Thanks to desktop standards, people have been doing this for years... makes sense that a major distro is following suit.
My desktop pretty much only uses gdm and gnome-terminal from GNOME, and occasionally nautilus (though I turn off the desktop handling).
Using Enlightenment DR16 or occasionally compiz as the window manager, and awn ("Avant Window Navigator") as the panel, with compatible taskbar and notification area.
Semantic questions, and questions of categorization, can be interesting and(when all goes well) can even clarify your thinking about a topic; but are otherwise rather pointless.
On the one hand, it is trivially obvious that if you aren't running the GNOME desktop environment, you aren't runnning GNOME. On the other hand, if you are running a set of programs, and depending on a set of libraries, essentially identical to that of a GNOME desktop, just window managed by something else, it is much more meaningful to say that you are "running GNOME" or "running a GNOME derivative" than it is to say much else.
Unless you want to actually come up with some set-based definition of what "Running GNOME" means, you won't really be able to conclusively answer the question one way or the other.
Consistency.
When you product changes all the time, people are going to have to deal with these changes. When I "upgraded" versions of Ubuntu, I had to deal with a completely different looking interface. WHY? Change for the sake of change seems to be a big driving force in this project. Honestly, the UI that I am using now is no different than it was in 2004. I could have made something in 2004 look exactly like what Ubuntu looks like today. So there really isn't even an excuse that things are being changed to add features. We get a "new look" every rev because some dev thinks that it looks cool. It gets really old when your task bar is moved to the other side of the screen, your menus are all reorganized, and the terminal session shortcut that used to be on a particular convenient context menu is now gone.
Up until recently (Vista/Ribbon interface) and arguably even now, Microsoft has been able to provide more consistency than a lot of these Linux distros.
Are we going to see a Gubuntu now?
I've got a mole in the Ubuntu organisation. The word is that mr. Shuttleworth has been in secret talks with Darth^WSteve Ballmer to negotiate the rights for Vista's Aero interface. It was available for pennies due to the number of unsold Vista licenses. The next version of Ubuntu will sport the familiar Aero interface, with features such as the nifty and user-friendly Deny/Allow-widget, grafted straight onto the Linux Kernel.
Open source community, what more do you want?
The WPS from OS/2, prettied up for the modern age. It's not like anyone is using THAT, right?

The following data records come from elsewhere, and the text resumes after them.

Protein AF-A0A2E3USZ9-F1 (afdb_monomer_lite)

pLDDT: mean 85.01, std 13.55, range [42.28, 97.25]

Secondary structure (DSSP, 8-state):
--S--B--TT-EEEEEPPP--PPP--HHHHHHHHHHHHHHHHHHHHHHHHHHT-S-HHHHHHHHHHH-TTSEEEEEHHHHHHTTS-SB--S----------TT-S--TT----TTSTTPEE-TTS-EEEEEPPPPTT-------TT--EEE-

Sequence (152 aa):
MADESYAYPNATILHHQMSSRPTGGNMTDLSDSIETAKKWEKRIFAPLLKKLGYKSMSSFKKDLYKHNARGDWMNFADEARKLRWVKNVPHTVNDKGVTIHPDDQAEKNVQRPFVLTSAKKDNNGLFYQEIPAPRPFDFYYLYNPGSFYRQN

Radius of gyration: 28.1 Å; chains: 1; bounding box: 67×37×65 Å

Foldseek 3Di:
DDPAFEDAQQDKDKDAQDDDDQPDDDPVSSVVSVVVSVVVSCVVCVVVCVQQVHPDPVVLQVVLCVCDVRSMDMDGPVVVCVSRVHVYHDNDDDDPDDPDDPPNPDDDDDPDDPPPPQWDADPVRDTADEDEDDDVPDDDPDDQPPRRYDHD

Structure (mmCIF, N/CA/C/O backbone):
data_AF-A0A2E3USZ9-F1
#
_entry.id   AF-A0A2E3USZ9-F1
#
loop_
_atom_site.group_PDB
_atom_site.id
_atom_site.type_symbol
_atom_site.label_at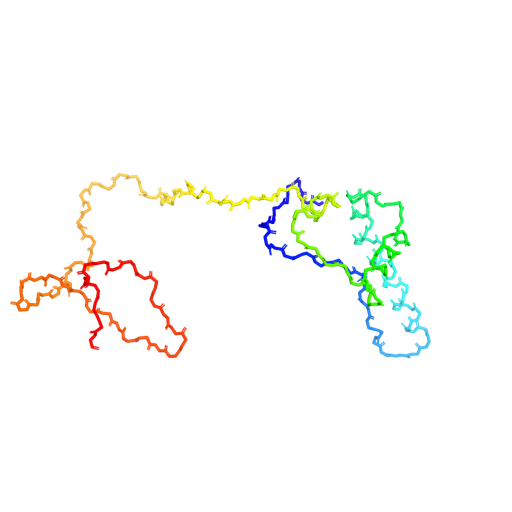om_id
_atom_site.label_alt_id
_atom_site.label_comp_id
_atom_site.label_asym_id
_atom_site.label_entity_id
_atom_site.label_seq_id
_atom_site.pdbx_PDB_ins_code
_atom_site.Cartn_x
_atom_site.Cartn_y
_atom_site.Cartn_z
_atom_site.occupancy
_atom_site.B_iso_or_equiv
_atom_site.auth_seq_id
_atom_site.auth_comp_id
_atom_site.auth_asym_id
_atom_site.auth_atom_id
_atom_site.pdbx_PDB_model_num
ATOM 1 N N . MET A 1 1 ? -1.893 12.027 -2.602 1.00 78.44 1 MET A N 1
ATOM 2 C CA . MET A 1 1 ? -1.445 10.712 -3.120 1.00 78.44 1 MET A CA 1
ATOM 3 C C . MET A 1 1 ? -0.824 10.956 -4.475 1.00 78.44 1 MET A C 1
ATOM 5 O O . MET A 1 1 ? -1.196 11.951 -5.077 1.00 78.44 1 MET A O 1
ATOM 9 N N . ALA A 1 2 ? 0.101 10.110 -4.922 1.00 85.12 2 ALA A N 1
ATOM 10 C CA . ALA A 1 2 ? 0.677 10.255 -6.255 1.00 85.12 2 ALA A CA 1
ATOM 11 C C . ALA A 1 2 ? -0.403 10.090 -7.339 1.00 85.12 2 ALA A C 1
ATOM 13 O O . ALA A 1 2 ? -1.295 9.248 -7.189 1.00 85.12 2 ALA A O 1
ATOM 14 N N . ASP A 1 3 ? -0.305 10.885 -8.404 1.00 89.88 3 ASP A N 1
ATOM 15 C CA . ASP A 1 3 ? -1.231 10.846 -9.545 1.00 89.88 3 ASP A CA 1
ATOM 16 C C . ASP A 1 3 ? -1.074 9.555 -10.364 1.00 89.88 3 ASP A C 1
ATOM 18 O O . ASP A 1 3 ? -2.041 9.007 -10.904 1.00 89.88 3 ASP A O 1
ATOM 22 N N . GLU A 1 4 ? 0.148 9.020 -10.378 1.00 93.31 4 GLU A N 1
ATOM 23 C CA . GLU A 1 4 ? 0.511 7.750 -10.991 1.00 93.31 4 GLU A CA 1
ATOM 24 C C . GLU A 1 4 ? 1.102 6.786 -9.956 1.00 93.31 4 GLU A C 1
ATOM 26 O O . GLU A 1 4 ? 1.726 7.183 -8.973 1.00 93.31 4 GLU A O 1
ATOM 31 N N . SER A 1 5 ? 0.903 5.487 -10.175 1.00 94.25 5 SER A N 1
ATOM 32 C CA . SER A 1 5 ? 1.529 4.432 -9.370 1.00 94.25 5 SER A CA 1
ATOM 33 C C . SER A 1 5 ? 1.781 3.208 -10.235 1.00 94.25 5 SER A C 1
ATOM 35 O O . SER A 1 5 ? 0.900 2.804 -10.996 1.00 94.25 5 SER A O 1
ATOM 37 N N . TYR A 1 6 ? 2.973 2.633 -10.105 1.00 95.69 6 TYR A N 1
ATOM 38 C CA . TYR A 1 6 ? 3.454 1.523 -10.919 1.00 95.69 6 TYR A CA 1
AT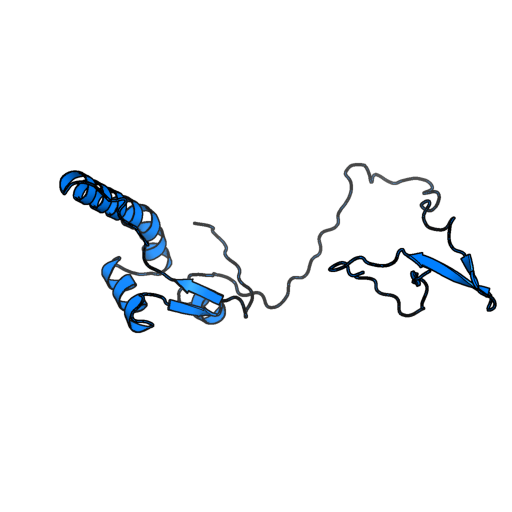OM 39 C C . TYR A 1 6 ? 3.928 0.386 -10.015 1.00 95.69 6 TYR A C 1
ATOM 41 O O . TYR A 1 6 ? 4.549 0.642 -8.986 1.00 95.69 6 TYR A O 1
ATOM 49 N N . ALA A 1 7 ? 3.655 -0.855 -10.405 1.00 96.44 7 ALA A N 1
ATOM 50 C CA . ALA A 1 7 ? 4.229 -2.042 -9.778 1.00 96.44 7 ALA A CA 1
ATOM 51 C C . ALA A 1 7 ? 4.380 -3.145 -10.826 1.00 96.44 7 ALA A C 1
ATOM 53 O O . ALA A 1 7 ? 3.479 -3.343 -11.637 1.00 96.44 7 ALA A O 1
ATOM 54 N N . TYR A 1 8 ? 5.507 -3.855 -10.825 1.00 96.31 8 TYR A N 1
ATOM 55 C CA . TYR A 1 8 ? 5.710 -4.982 -11.737 1.00 96.31 8 TYR A CA 1
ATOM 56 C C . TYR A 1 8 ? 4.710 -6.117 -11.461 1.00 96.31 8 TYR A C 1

Which, really, has nothing to do with this. Anyone who doesn't know what Aero or Aqua are doesn't need to know whether they are using Unity or GNOME either, both will just work. For some of us, though, it's interesting news.
That's funny, because I consider myself in another target group of Ubuntu users. I know all about the guts of Linux, but frankly, computers are not my life. I'm too busy with a wife, kids, social obligations, neighborhood functions, and just living life to bother with all the work that seems to go along with most other distributions. Using Ubuntu allows me to free my time to spend on those things I find important rather than downloading, compiling, and installing the latest kernel once a month. I can just put "aptitude safe-upgrade" in cron to run at 1am on the first Sunday of each month and I know I'm good.
God invented whiskey so the Irish would not rule the world.
I would use MacOS if not for that whole "failing to support hardware" thing that you like to give Ubuntu flack for.
Seriously. I run Linux on Apple gear because Linux hardware support is better.
If your thing is "everything is supported", then Apple really isn't the platform for you.
A Pirate and a Puritan look the same on a balance sheet.
I can't freakin' STAND Gnome. I never really understood the appeal of it...just seemed like a convuluted mess to me.
Good one. Either you are very young or sarcastic.
Windows 1-3. Complete changes. 3.1 to 95. Complete change. 95-98 the look didn't change, just where everything was. 98 to 2000... don't get me started. 2K to XP, lots of changes again. Vista so many changes many did not bother. W7, must have been a big change because people don't hate it as much as Vista.
Every single version of Windows has changed the layout and organization of basic configurations until the point where messing with your disks is so many layers deep I need a mining canary to find it.
Compared with that both OSX and Ubuntu have been solid rock.
Which probably is what sits in your head... MS and consistent interface...
MMO Quests are like orgasms:
You may solo them, I prefer them in a group.
I can't freakin' STAND KDE. I never really understood the appeal of it...just seemed like a convuluted mess to me.
It was good and I liked it until KDE 4 came out. After trying to use it for 4 hours I switched to XFCE and have never looked back.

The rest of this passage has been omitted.